● Aim of the task
Transcribe the data below verbatim from the line with "ATOM 11 C C" to the line with "ATOM 43 C C". Include both of those lines.

[Items from a data source]
=== Section Start ===
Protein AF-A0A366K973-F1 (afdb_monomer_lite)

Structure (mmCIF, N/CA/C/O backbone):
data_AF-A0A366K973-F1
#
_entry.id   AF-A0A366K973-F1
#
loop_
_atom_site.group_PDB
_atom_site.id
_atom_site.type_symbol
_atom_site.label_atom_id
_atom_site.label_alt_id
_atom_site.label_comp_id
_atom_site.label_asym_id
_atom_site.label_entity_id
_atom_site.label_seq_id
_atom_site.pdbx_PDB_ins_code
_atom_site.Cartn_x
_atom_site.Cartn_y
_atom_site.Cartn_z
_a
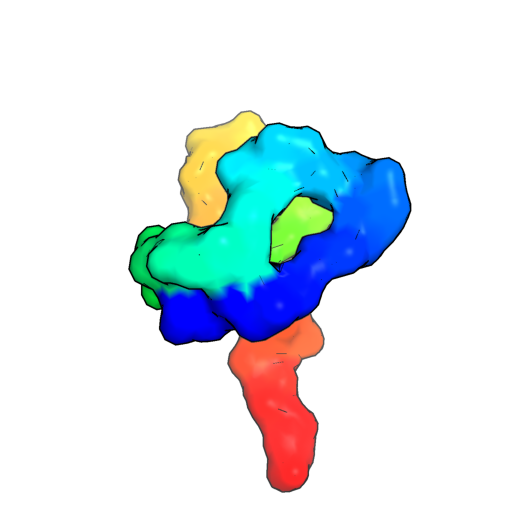tom_site.occupancy
_atom_site.B_iso_or_equiv
_atom_site.auth_seq_id
_atom_site.auth_comp_id
_atom_site.auth_asym_id
_atom_site.auth_atom_id
_atom_site.pdbx_PDB_model_num
ATOM 1 N N . MET A 1 1 ? -2.266 -10.315 12.182 1.00 93.81 1 MET A N 1
ATOM 2 C CA . MET A 1 1 ? -3.654 -9.864 12.399 1.00 93.81 1 MET A CA 1
ATOM 3 C C . MET A 1 1 ? -3.637 -8.349 12.513 1.00 93.81 1 MET A C 1
ATOM 5 O O . MET A 1 1 ? -2.595 -7.808 12.866 1.00 93.81 1 MET A O 1
ATOM 9 N N . VAL A 1 2 ? -4.725 -7.672 12.152 1.00 97.25 2 VAL A N 1
ATOM 10 C CA . VAL A 1 2 ? -4.877 -6.228 12.380 1.00 97.25 2 VAL A CA 1
ATOM 11 C C . VAL A 1 2 ? -5.189 -5.989 13.857 1.00 97.25 2 VAL A C 1
ATOM 13 O O . VAL A 1 2 ? -6.163 -6.535 14.369 1.00 97.25 2 VAL A O 1
ATOM 16 N N . GLU A 1 3 ? -4.385 -5.162 14.521 1.00 97.81 3 GLU A N 1
ATOM 17 C CA . GLU A 1 3 ? -4.574 -4.797 15.937 1.00 97.81 3 GLU A CA 1
ATOM 18 C C . GLU A 1 3 ? -5.362 -3.485 16.094 1.00 97.81 3 GLU A C 1
ATOM 20 O O . GLU A 1 3 ? -6.219 -3.357 16.963 1.00 97.81 3 GLU A O 1
ATOM 25 N N . GLN A 1 4 ? -5.109 -2.506 15.221 1.00 97.62 4 GLN A N 1
ATOM 26 C CA . GLN A 1 4 ? -5.771 -1.201 15.224 1.00 97.62 4 GLN A CA 1
ATOM 27 C C . GLN A 1 4 ? -5.848 -0.646 13.798 1.00 97.62 4 GLN A C 1
ATOM 29 O O . GLN A 1 4 ? -5.011 -0.964 12.954 1.00 97.62 4 GLN A O 1
ATOM 34 N N . VAL A 1 5 ? -6.840 0.209 13.542 1.00 97.88 5 VAL A N 1
ATOM 35 C CA . VAL A 1 5 ? -6.989 0.957 12.287 1.00 97.88 5 VAL A CA 1
ATOM 36 C C . VAL A 1 5 ? -7.125 2.456 12.565 1.00 97.88 5 VAL A C 1
ATOM 38 O O . VAL A 1 5 ? -7.613 2.857 13.622 1.00 97.88 5 VAL A O 1
ATOM 41 N N . GLY A 1 6 ? -6.669 3.288 11.627 1.00 97.19 6 GLY A N 1
ATOM 42 C CA . GLY A 1 6 ? -6.839 4.742 11.697 1.00 97.19 6 GLY A CA 1
ATOM 43 C C . GLY A 1 6 ? -8.256 5.188 11.320 1.00 97.19 6 GLY A C 1
ATOM 44 O O . GLY A 1 6 ? -9.011 4.441 10.707 1.00 97.19 6 GLY A O 1
ATOM 45 N N . THR A 1 7 ? -8.602 6.440 11.627 1.00 96.12 7 THR A N 1
ATOM 46 C CA . THR A 1 7 ? -9.957 7.004 11.445 1.00 96.12 7 THR A CA 1
ATOM 47 C C . THR A 1 7 ? -10.460 7.045 9.997 1.00 96.12 7 THR A C 1
ATOM 49 O O . THR A 1 7 ? -11.662 7.152 9.784 1.00 96.12 7 THR A O 1
ATOM 52 N N . GLY A 1 8 ? -9.572 6.955 9.004 1.00 97.25 8 
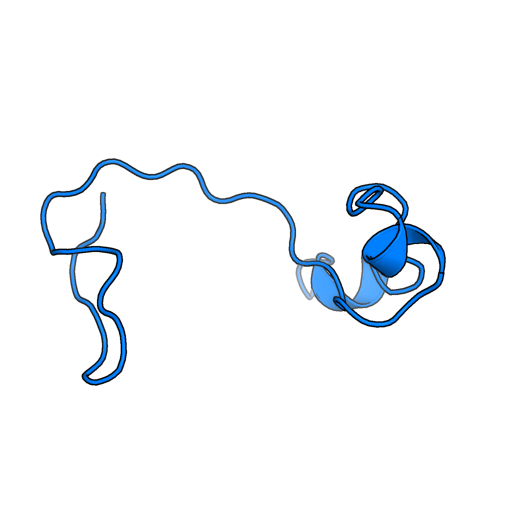GLY A N 1
ATOM 53 C CA . GLY A 1 8 ? -9.924 6.940 7.578 1.00 97.25 8 GLY A CA 1
ATOM 54 C C . GLY A 1 8 ? -9.954 5.552 6.931 1.00 97.25 8 GLY A C 1
ATOM 55 O O . GLY A 1 8 ? -10.089 5.467 5.715 1.00 97.25 8 GLY A O 1
ATOM 56 N N . VAL A 1 9 ? -9.775 4.474 7.698 1.00 97.12 9 VAL A N 1
ATOM 57 C CA . VAL A 1 9 ? -9.732 3.107 7.161 1.00 97.12 9 VAL A CA 1
ATOM 58 C C . VAL A 1 9 ? -11.123 2.479 7.252 1.00 97.12 9 VAL A C 1
ATOM 60 O O . VAL A 1 9 ? -11.616 2.236 8.349 1.00 97.12 9 VAL A O 1
ATOM 63 N N . SER A 1 10 ? -11.744 2.203 6.104 1.00 96.69 10 SER A N 1
ATOM 64 C CA . SER A 1 10 ? -13.056 1.538 6.011 1.00 96.69 10 SER A CA 1
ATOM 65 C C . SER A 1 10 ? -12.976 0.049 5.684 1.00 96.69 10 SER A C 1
=== Section End ===
● Solution below
ATOM 11 C C . VAL A 1 2 ? -5.189 -5.989 13.857 1.00 97.25 2 VAL A C 1
ATOM 13 O O . VAL A 1 2 ? -6.163 -6.535 14.369 1.00 97.25 2 VAL A O 1
ATOM 16 N N . GLU A 1 3 ? -4.385 -5.162 14.521 1.00 97.81 3 GLU A N 1
ATOM 17 C CA . GLU A 1 3 ? -4.574 -4.797 15.937 1.00 97.81 3 GLU A CA 1
ATOM 18 C C . GLU A 1 3 ? -5.362 -3.485 16.094 1.00 97.81 3 GLU A C 1
ATOM 20 O O . GLU A 1 3 ? -6.219 -3.357 16.963 1.00 97.81 3 GLU A O 1
ATOM 25 N N . GLN A 1 4 ? -5.109 -2.506 15.221 1.00 97.62 4 GLN A N 1
ATOM 26 C CA . GLN A 1 4 ? -5.771 -1.201 15.224 1.00 97.62 4 GLN A CA 1
ATOM 27 C C . GLN A 1 4 ? -5.848 -0.646 13.798 1.00 97.62 4 GLN A C 1
ATOM 29 O O . GLN A 1 4 ? -5.011 -0.964 12.954 1.00 97.62 4 GLN A O 1
ATOM 34 N N . VAL A 1 5 ? -6.840 0.209 13.542 1.00 97.88 5 VAL A N 1
ATOM 35 C CA . VAL A 1 5 ? -6.989 0.957 12.287 1.00 97.88 5 VAL A CA 1
ATOM 36 C C . VAL A 1 5 ? -7.125 2.456 12.565 1.00 97.88 5 VAL A C 1
ATOM 38 O O . VAL A 1 5 ? -7.613 2.857 13.622 1.00 97.88 5 VAL A O 1
ATOM 41 N N . GLY A 1 6 ? -6.669 3.288 11.627 1.00 97.19 6 GLY A N 1
ATOM 42 C CA . GLY A 1 6 ? -6.839 4.742 11.697 1.00 97.19 6 GLY A CA 1
ATOM 43 C C . GLY A 1 6 ? -8.256 5.188 11.320 1.00 97.19 6 GLY A C 1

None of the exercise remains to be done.